Joint visual attention is characterized by two or more individuals looking at a common target at the same time. The ability to identify joint attention in scenes, the people involved, and their common target, is fundamental to the understanding of social interactions, including others' intentions and goals. In this work we deal with the extraction of joint attention events, and the use of such events for image descriptions. The work makes two novel contributions. First, our extraction algorithm is the first which identifies joint visual attention in single static images. It computes 3D gaze direction, identifies the gaze target by combining gaze direction with a 3D depth map computed for the image, and identifies the common gaze target. Second, we use a human study to demonstrate the sensitivity of humans to joint attention, suggesting that the detection of such a configuration in an image can be useful for understanding the image, including the goals of the agents and their joint activity, and therefore can contribute to image captioning and related tasks.
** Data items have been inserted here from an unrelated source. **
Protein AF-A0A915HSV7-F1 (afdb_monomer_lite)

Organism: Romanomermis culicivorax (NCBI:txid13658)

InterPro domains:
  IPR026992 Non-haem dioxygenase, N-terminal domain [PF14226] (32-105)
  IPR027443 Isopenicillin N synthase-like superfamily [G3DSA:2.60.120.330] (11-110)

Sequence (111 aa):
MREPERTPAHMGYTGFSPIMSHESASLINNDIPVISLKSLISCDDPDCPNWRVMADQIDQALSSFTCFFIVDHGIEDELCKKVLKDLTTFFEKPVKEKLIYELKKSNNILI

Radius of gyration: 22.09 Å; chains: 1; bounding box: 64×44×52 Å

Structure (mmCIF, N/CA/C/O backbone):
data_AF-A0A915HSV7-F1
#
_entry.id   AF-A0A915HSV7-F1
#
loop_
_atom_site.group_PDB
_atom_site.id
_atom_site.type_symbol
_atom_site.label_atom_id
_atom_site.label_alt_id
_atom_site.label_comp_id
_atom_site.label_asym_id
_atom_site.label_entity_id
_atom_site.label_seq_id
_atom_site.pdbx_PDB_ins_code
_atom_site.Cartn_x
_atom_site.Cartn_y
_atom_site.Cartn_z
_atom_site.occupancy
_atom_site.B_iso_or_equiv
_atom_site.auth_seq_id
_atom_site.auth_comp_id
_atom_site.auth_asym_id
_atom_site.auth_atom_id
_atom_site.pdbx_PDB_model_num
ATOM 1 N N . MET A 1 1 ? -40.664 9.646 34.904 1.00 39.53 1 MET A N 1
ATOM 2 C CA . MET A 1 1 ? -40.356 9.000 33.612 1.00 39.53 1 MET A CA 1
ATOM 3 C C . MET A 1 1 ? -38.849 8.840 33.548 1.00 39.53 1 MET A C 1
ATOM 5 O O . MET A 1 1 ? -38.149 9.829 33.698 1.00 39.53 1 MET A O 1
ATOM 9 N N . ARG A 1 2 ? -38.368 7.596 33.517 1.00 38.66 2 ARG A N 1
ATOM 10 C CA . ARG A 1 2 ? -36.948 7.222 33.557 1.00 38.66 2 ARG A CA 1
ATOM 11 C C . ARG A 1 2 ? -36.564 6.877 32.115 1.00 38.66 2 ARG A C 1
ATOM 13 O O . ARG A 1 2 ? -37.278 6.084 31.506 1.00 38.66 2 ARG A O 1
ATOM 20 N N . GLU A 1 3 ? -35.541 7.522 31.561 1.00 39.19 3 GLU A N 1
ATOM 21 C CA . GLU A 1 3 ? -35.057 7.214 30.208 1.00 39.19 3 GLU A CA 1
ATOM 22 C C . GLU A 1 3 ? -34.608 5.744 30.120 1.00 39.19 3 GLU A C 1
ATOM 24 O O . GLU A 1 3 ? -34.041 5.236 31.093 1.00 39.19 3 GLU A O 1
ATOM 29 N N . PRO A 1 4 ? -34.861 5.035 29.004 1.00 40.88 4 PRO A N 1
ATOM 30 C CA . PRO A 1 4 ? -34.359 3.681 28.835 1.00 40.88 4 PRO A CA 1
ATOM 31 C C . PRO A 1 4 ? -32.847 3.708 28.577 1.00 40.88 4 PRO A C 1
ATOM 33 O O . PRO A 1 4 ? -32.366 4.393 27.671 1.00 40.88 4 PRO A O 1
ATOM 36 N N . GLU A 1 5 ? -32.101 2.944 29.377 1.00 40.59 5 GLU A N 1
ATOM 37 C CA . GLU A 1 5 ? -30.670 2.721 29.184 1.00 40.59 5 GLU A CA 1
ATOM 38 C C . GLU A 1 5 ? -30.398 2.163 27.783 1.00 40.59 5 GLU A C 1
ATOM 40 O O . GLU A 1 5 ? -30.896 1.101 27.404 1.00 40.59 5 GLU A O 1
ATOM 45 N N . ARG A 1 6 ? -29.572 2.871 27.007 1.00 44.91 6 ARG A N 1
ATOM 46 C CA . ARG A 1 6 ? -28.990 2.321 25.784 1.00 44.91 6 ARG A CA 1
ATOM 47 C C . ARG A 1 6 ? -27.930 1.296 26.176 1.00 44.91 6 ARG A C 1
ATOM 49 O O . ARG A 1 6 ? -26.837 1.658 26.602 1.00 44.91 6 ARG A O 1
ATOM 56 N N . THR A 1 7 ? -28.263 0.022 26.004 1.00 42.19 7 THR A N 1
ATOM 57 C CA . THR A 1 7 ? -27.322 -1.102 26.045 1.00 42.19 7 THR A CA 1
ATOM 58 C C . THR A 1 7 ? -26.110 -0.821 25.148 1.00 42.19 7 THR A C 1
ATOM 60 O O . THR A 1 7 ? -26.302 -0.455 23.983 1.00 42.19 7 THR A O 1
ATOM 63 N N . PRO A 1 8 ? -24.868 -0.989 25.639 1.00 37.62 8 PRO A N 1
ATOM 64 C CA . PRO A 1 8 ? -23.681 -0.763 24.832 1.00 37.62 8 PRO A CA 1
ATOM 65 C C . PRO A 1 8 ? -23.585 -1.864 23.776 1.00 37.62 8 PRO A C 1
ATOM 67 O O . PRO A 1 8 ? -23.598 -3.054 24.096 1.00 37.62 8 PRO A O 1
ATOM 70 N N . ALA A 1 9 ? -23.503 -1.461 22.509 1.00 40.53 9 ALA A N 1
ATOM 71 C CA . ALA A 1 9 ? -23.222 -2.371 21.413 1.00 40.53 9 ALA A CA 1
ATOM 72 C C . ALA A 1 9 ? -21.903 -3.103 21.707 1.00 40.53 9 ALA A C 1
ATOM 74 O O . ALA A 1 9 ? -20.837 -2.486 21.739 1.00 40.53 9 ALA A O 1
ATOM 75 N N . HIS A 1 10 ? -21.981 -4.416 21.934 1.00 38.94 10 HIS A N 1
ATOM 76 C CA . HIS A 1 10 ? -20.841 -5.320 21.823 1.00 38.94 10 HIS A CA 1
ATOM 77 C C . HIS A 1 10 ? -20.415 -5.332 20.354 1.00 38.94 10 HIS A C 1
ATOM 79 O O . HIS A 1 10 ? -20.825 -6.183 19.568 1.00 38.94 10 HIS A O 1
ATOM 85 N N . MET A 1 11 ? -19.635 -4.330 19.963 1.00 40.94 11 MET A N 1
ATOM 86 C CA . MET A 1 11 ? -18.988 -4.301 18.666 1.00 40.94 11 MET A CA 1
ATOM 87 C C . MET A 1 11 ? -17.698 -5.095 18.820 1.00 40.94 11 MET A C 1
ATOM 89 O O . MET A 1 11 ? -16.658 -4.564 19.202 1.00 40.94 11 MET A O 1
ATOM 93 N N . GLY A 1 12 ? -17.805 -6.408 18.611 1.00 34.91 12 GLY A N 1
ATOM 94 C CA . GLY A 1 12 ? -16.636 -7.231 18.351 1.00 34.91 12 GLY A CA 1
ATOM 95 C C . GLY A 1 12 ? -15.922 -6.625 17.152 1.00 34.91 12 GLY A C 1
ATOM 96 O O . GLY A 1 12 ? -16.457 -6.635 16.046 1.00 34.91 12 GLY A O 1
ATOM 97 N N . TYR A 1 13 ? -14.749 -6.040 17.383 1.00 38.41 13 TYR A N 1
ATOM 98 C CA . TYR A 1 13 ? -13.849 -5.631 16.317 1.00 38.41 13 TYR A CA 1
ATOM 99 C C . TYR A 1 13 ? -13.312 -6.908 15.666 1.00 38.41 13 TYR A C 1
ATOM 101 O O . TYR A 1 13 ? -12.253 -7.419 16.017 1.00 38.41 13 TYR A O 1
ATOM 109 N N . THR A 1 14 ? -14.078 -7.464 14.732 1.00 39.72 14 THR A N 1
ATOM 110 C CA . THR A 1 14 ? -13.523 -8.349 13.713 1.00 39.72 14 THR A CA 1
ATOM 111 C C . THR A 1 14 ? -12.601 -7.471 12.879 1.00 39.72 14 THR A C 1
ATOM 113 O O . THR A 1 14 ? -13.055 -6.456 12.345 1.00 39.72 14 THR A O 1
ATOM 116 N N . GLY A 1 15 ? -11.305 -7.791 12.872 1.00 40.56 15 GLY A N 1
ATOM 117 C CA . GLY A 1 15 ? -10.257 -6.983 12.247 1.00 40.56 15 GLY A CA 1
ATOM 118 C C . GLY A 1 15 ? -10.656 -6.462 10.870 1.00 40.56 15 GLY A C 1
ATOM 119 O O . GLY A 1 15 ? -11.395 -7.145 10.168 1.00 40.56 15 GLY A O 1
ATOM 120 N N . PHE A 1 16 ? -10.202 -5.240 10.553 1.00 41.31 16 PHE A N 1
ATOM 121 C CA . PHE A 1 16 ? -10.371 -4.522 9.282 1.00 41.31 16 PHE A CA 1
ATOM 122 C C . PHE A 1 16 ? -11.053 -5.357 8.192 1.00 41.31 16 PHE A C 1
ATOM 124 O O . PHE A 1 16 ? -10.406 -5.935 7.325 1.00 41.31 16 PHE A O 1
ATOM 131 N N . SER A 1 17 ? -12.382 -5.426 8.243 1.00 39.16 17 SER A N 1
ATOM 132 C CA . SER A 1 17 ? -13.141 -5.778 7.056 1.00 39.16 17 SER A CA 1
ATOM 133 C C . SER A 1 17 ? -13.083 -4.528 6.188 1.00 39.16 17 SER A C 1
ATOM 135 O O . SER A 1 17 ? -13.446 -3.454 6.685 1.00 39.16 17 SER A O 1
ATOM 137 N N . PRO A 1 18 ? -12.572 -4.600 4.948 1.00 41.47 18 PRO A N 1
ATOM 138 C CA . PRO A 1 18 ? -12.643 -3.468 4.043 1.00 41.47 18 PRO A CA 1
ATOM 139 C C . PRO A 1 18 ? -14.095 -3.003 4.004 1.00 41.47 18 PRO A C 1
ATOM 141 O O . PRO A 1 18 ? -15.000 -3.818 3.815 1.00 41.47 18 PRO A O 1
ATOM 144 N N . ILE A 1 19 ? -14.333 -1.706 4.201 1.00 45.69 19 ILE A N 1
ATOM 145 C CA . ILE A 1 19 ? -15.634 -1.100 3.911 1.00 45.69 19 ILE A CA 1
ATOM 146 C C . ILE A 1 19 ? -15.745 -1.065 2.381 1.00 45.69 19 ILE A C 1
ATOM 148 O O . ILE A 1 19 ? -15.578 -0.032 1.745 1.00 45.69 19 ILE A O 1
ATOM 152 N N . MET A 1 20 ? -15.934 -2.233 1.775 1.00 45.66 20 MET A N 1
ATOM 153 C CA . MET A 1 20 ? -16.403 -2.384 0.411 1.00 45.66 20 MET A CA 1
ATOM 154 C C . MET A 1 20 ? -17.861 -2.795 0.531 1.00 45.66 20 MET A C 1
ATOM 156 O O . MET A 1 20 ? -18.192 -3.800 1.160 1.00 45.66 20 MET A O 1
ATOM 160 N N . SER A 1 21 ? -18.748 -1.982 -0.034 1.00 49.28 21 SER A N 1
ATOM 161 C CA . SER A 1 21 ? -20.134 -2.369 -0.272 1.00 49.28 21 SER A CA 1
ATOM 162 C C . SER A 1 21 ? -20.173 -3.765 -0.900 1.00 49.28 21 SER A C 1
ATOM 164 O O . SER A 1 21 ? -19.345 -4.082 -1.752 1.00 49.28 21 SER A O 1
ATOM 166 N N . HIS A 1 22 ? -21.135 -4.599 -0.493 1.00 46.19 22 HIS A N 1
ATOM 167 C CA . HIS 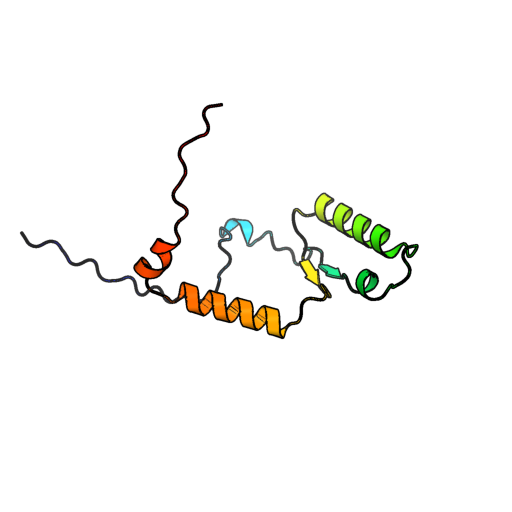A 1 22 ? -21.301 -5.974 -0.994 1.00 46.19 22 HIS A CA 1
ATOM 168 C C . HIS A 1 22 ? -21.360 -6.064 -2.534 1.00 46.19 22 HIS A C 1
ATOM 170 O O . HIS A 1 22 ? -21.035 -7.103 -3.100 1.00 46.19 22 HIS A O 1
ATOM 176 N N . GLU A 1 23 ? -21.724 -4.970 -3.207 1.00 45.97 23 GLU A N 1
ATOM 177 C CA . GLU A 1 23 ? -21.745 -4.829 -4.667 1.00 45.97 23 GLU A CA 1
ATOM 178 C C . GLU A 1 23 ? -20.331 -4.807 -5.2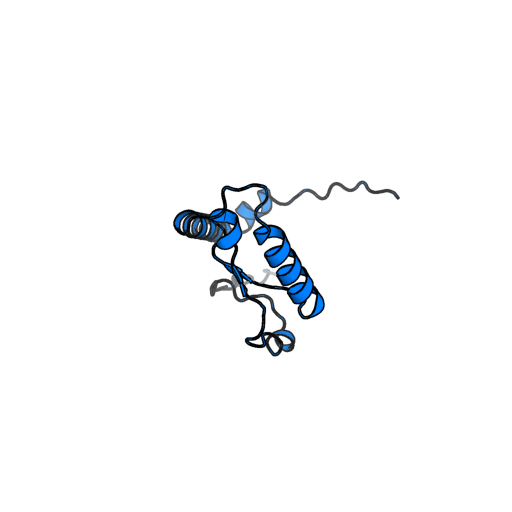93 1.00 45.97 23 GLU A C 1
ATOM 180 O O . GLU A 1 23 ? -20.117 -5.337 -6.381 1.00 45.97 23 GLU A O 1
ATOM 185 N N . SER A 1 24 ? -19.328 -4.304 -4.565 1.00 49.44 24 SER A N 1
ATOM 186 C CA . SER A 1 24 ? -17.939 -4.136 -5.022 1.00 49.44 24 SER A CA 1
ATOM 187 C C . SER A 1 24 ? -17.059 -5.369 -4.786 1.00 49.44 24 SER A C 1
ATOM 189 O O . SER A 1 24 ? -15.994 -5.492 -5.386 1.00 49.44 24 SER A O 1
ATOM 191 N N . ALA A 1 25 ? -17.477 -6.290 -3.912 1.00 49.03 25 ALA A N 1
ATOM 192 C CA . ALA A 1 25 ? -16.729 -7.514 -3.607 1.00 49.03 25 ALA A CA 1
ATOM 193 C C . ALA A 1 25 ? -16.682 -8.498 -4.793 1.00 49.03 25 ALA A C 1
ATOM 195 O O . ALA A 1 25 ? -15.849 -9.395 -4.816 1.00 49.03 25 ALA A O 1
ATOM 196 N N . SER A 1 26 ? -17.547 -8.310 -5.795 1.00 47.97 26 SER A N 1
ATOM 197 C CA . SER A 1 26 ? -17.507 -9.048 -7.065 1.00 47.97 26 SER A CA 1
ATOM 198 C C . SER A 1 26 ? -16.501 -8.483 -8.083 1.00 47.97 26 SER A C 1
ATOM 200 O O . SER A 1 26 ? -16.252 -9.128 -9.095 1.00 47.97 26 SER A O 1
ATOM 202 N N . LEU A 1 27 ? -15.904 -7.309 -7.815 1.00 49.28 27 LEU A N 1
ATOM 203 C CA . LEU A 1 27 ? -14.922 -6.640 -8.685 1.00 49.28 27 LEU A CA 1
ATOM 204 C C . LEU A 1 27 ? -13.467 -6.820 -8.240 1.00 49.28 27 LEU A C 1
ATOM 206 O O . LEU A 1 27 ? -12.560 -6.413 -8.964 1.00 49.28 27 LEU A O 1
ATOM 210 N N . ILE A 1 28 ? -13.214 -7.452 -7.090 1.00 53.03 28 ILE A N 1
ATOM 211 C CA . ILE A 1 28 ? -11.889 -8.015 -6.792 1.00 53.03 28 ILE A CA 1
ATOM 212 C C . ILE A 1 28 ? -11.707 -9.272 -7.650 1.00 53.03 28 ILE A C 1
ATOM 214 O O . ILE A 1 28 ? -11.663 -10.398 -7.163 1.00 53.03 28 ILE A O 1
ATOM 218 N N . ASN A 1 29 ? -11.633 -9.064 -8.966 1.00 54.88 29 ASN A N 1
ATOM 219 C CA . ASN A 1 29 ? -10.983 -10.002 -9.860 1.00 54.88 29 ASN A CA 1
ATOM 220 C C . ASN A 1 29 ? -9.583 -10.257 -9.293 1.00 54.88 29 ASN A C 1
ATOM 222 O O . ASN A 1 29 ? -8.905 -9.325 -8.855 1.00 54.88 29 ASN A O 1
ATOM 226 N N . ASN A 1 30 ? -9.110 -11.498 -9.373 1.00 57.50 30 ASN A N 1
ATOM 227 C CA . ASN A 1 30 ? -7.727 -11.869 -9.050 1.00 57.50 30 ASN A CA 1
ATOM 228 C C . ASN A 1 30 ? -6.686 -11.225 -10.001 1.00 57.50 30 ASN A C 1
ATOM 230 O O . ASN A 1 30 ? -5.539 -11.659 -10.040 1.00 57.50 30 ASN A O 1
ATOM 234 N N . ASP A 1 31 ? -7.085 -10.197 -10.754 1.00 76.50 31 ASP A N 1
ATOM 235 C CA . ASP A 1 31 ? -6.328 -9.535 -11.808 1.00 76.50 31 ASP A CA 1
ATOM 236 C C . ASP A 1 31 ? -5.787 -8.161 -11.379 1.00 76.50 31 ASP A C 1
ATOM 238 O O . ASP A 1 31 ? -5.164 -7.493 -12.200 1.00 76.50 31 ASP A O 1
ATOM 242 N N . ILE A 1 32 ? -6.009 -7.708 -10.129 1.00 87.12 32 ILE A N 1
ATOM 243 C CA . ILE A 1 32 ? -5.430 -6.434 -9.665 1.00 87.12 32 ILE A CA 1
ATOM 244 C C . ILE A 1 32 ? -3.900 -6.511 -9.813 1.00 87.12 32 ILE A C 1
ATOM 246 O O . ILE A 1 32 ? -3.281 -7.387 -9.199 1.00 87.12 32 ILE A O 1
ATOM 250 N N . PRO A 1 33 ? -3.271 -5.604 -10.584 1.00 90.88 33 PRO A N 1
ATOM 251 C CA . PRO A 1 33 ? -1.848 -5.681 -10.871 1.00 90.88 33 PRO A CA 1
ATOM 252 C C . PRO A 1 33 ? -1.001 -5.625 -9.602 1.00 90.88 33 PRO A C 1
ATOM 254 O O . PRO A 1 33 ? -1.275 -4.845 -8.689 1.00 90.88 33 PRO A O 1
ATOM 257 N N . VAL A 1 34 ? 0.065 -6.422 -9.573 1.00 91.56 34 VAL A N 1
ATOM 258 C CA . VAL A 1 34 ? 1.096 -6.387 -8.532 1.00 91.56 34 VAL A CA 1
ATOM 259 C C . VAL A 1 34 ? 2.394 -5.902 -9.168 1.00 91.56 34 VAL A C 1
ATOM 261 O O . VAL A 1 34 ? 2.905 -6.531 -10.092 1.00 91.56 34 VAL A O 1
ATOM 264 N N . ILE A 1 35 ? 2.930 -4.789 -8.676 1.00 92.25 35 ILE A N 1
ATOM 265 C CA . ILE A 1 35 ? 4.138 -4.145 -9.200 1.00 92.25 35 ILE A CA 1
ATOM 266 C C . ILE A 1 35 ? 5.261 -4.284 -8.166 1.00 92.25 35 ILE A C 1
ATOM 268 O O . ILE A 1 35 ? 5.100 -3.902 -7.008 1.00 92.25 35 ILE A O 1
ATOM 272 N N . SER A 1 36 ? 6.406 -4.833 -8.574 1.00 91.88 36 SER A N 1
ATOM 273 C CA . SER A 1 36 ? 7.595 -4.973 -7.719 1.00 91.88 36 SER A CA 1
ATOM 274 C C . SER A 1 36 ? 8.533 -3.778 -7.882 1.00 91.88 36 SER A C 1
ATOM 276 O O . SER A 1 36 ? 8.864 -3.400 -9.005 1.00 91.88 36 SER A O 1
ATOM 278 N N . LEU A 1 37 ? 9.019 -3.218 -6.767 1.00 91.75 37 LEU A N 1
ATOM 279 C CA . LEU A 1 37 ? 10.027 -2.145 -6.773 1.00 91.75 37 LEU A CA 1
ATOM 280 C C . LEU A 1 37 ? 11.470 -2.657 -6.713 1.00 91.75 37 LEU A C 1
ATOM 282 O O . LEU A 1 37 ? 12.412 -1.863 -6.700 1.00 91.75 37 LEU A O 1
ATOM 286 N N . LYS A 1 38 ? 11.678 -3.977 -6.701 1.00 90.12 38 LYS A N 1
ATOM 287 C CA . LYS A 1 38 ? 13.002 -4.584 -6.519 1.00 90.12 38 LYS A CA 1
ATOM 288 C C . LYS A 1 38 ? 14.035 -4.084 -7.529 1.00 90.12 38 LYS A C 1
ATOM 290 O O . LYS A 1 38 ? 15.186 -3.851 -7.162 1.00 90.12 38 LYS A O 1
ATOM 295 N N . SER A 1 39 ? 13.630 -3.914 -8.789 1.00 85.00 39 SER A N 1
ATOM 296 C CA . SER A 1 39 ? 14.511 -3.461 -9.874 1.00 85.00 39 SER A CA 1
ATOM 297 C C . SER A 1 39 ? 14.992 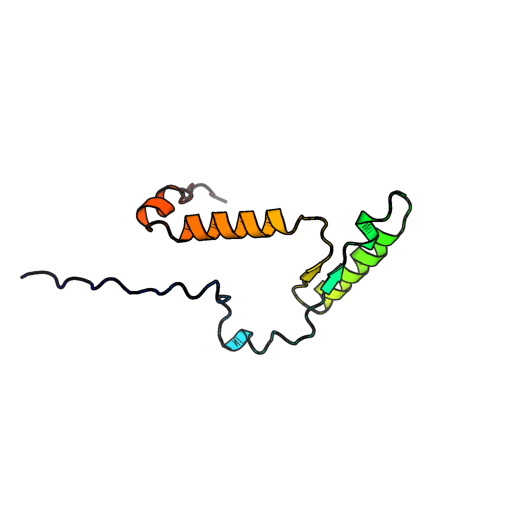-2.021 -9.689 1.00 85.00 39 SER A C 1
ATOM 299 O O . SER A 1 39 ? 16.083 -1.693 -10.148 1.00 85.00 39 SER A O 1
ATOM 301 N N . LEU A 1 40 ? 14.221 -1.178 -8.998 1.00 85.00 40 LEU A N 1
ATOM 302 C CA . LEU A 1 40 ? 14.641 0.175 -8.648 1.00 85.00 40 LEU A CA 1
ATOM 303 C C . LEU A 1 40 ? 15.639 0.181 -7.506 1.00 85.00 40 LEU A C 1
ATOM 305 O O . LEU A 1 40 ? 16.653 0.858 -7.575 1.00 85.00 40 LEU A O 1
ATOM 309 N N . ILE A 1 41 ? 15.342 -0.583 -6.459 1.00 82.62 41 ILE A N 1
ATOM 310 C CA . ILE A 1 41 ? 16.144 -0.588 -5.232 1.00 82.62 41 ILE A CA 1
ATOM 311 C C . ILE A 1 41 ? 17.502 -1.262 -5.467 1.00 82.62 41 ILE A C 1
ATOM 313 O O . ILE A 1 41 ? 18.468 -0.954 -4.783 1.00 82.62 41 ILE A O 1
ATOM 317 N N . SER A 1 42 ? 17.582 -2.176 -6.437 1.00 82.12 42 SER A N 1
ATOM 318 C CA . SER A 1 42 ? 18.808 -2.927 -6.734 1.00 82.12 42 SER A CA 1
ATOM 319 C C . SER A 1 42 ? 19.712 -2.263 -7.783 1.00 82.12 42 SER A C 1
ATOM 321 O O . SER A 1 42 ? 20.744 -2.845 -8.111 1.00 82.12 42 SER A O 1
ATOM 323 N N . CYS A 1 43 ? 19.323 -1.120 -8.368 1.00 80.62 43 CYS A N 1
ATOM 324 C CA . CYS A 1 43 ? 20.105 -0.448 -9.409 1.00 80.62 43 CYS A CA 1
ATOM 325 C C . CYS A 1 43 ? 20.709 0.857 -8.877 1.00 80.62 43 CYS A C 1
ATOM 327 O O . CYS A 1 43 ? 20.007 1.855 -8.748 1.00 80.62 43 CYS A O 1
ATOM 329 N N . ASP A 1 44 ? 22.016 0.850 -8.606 1.00 78.25 44 ASP A N 1
ATOM 330 C CA . ASP A 1 44 ? 22.757 2.041 -8.155 1.00 78.25 44 ASP A CA 1
ATOM 331 C C . ASP A 1 44 ? 23.175 2.966 -9.316 1.00 78.25 44 ASP A C 1
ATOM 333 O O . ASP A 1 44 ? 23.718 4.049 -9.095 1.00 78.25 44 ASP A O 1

Measuring and modeling the perception of natural and unconstrained gaze in humans and machines

Humans are remarkably adept at interpreting the gaze direction of other individuals in their surroundings. This skill is at the core of the ability to engage in joint visual attention, which is essential for establishing social interactions. How accurate are humans in determining the gaze direction of others in lifelike scenes, when they can move their heads and eyes freely, and what are the sources of information for the underlying perceptual processes? These questions pose a challenge from both empirical and computational perspectives, due to the complexity of the visual input in real-life situations. Here we measure empirically human accuracy in perceiving the gaze direction of others in lifelike scenes, and study computationally the sources of information and representations underlying this cognitive capacity. We show that humans perform better in face-to-face conditions compared with recorded conditions, and that this advantage is not due to the availability of input dynamics. We further show that humans are still performing well when only the eyes-region is visible, rather than the whole face. We develop a computational model, which replicates the pattern of human performance, including the finding that the eyes-region contains on its own, the required information for estimating both head orientation and direction of gaze. Consistent with neurophysiological findings on task-specific face regions in the brain, the learned computational representations reproduce perceptual effects such as the Wollaston illusion, when trained to estimate direction of gaze, but not when trained to recognize objects or faces.

Discovering containment: from infants to machines

Current artificial learning systems can recognize thousands of visual categories, or play Go at a champion"s level, but cannot explain infants learning, in particular the ability to learn complex concepts without guidance, in a specific order. A notable example is the category of 'containers' and the notion of containment, one of the earliest spatial relations to be learned, starting already at 2.5 months, and preceding other common relations (e.g., support). Such spontaneous unsupervised learning stands in contrast with current highly successful computational models, which learn in a supervised manner, that is, by using large data sets of labeled examples. How can meaningful concepts be learned without guidance, and what determines the trajectory of infant learning, making some notions appear consistently earlier than others?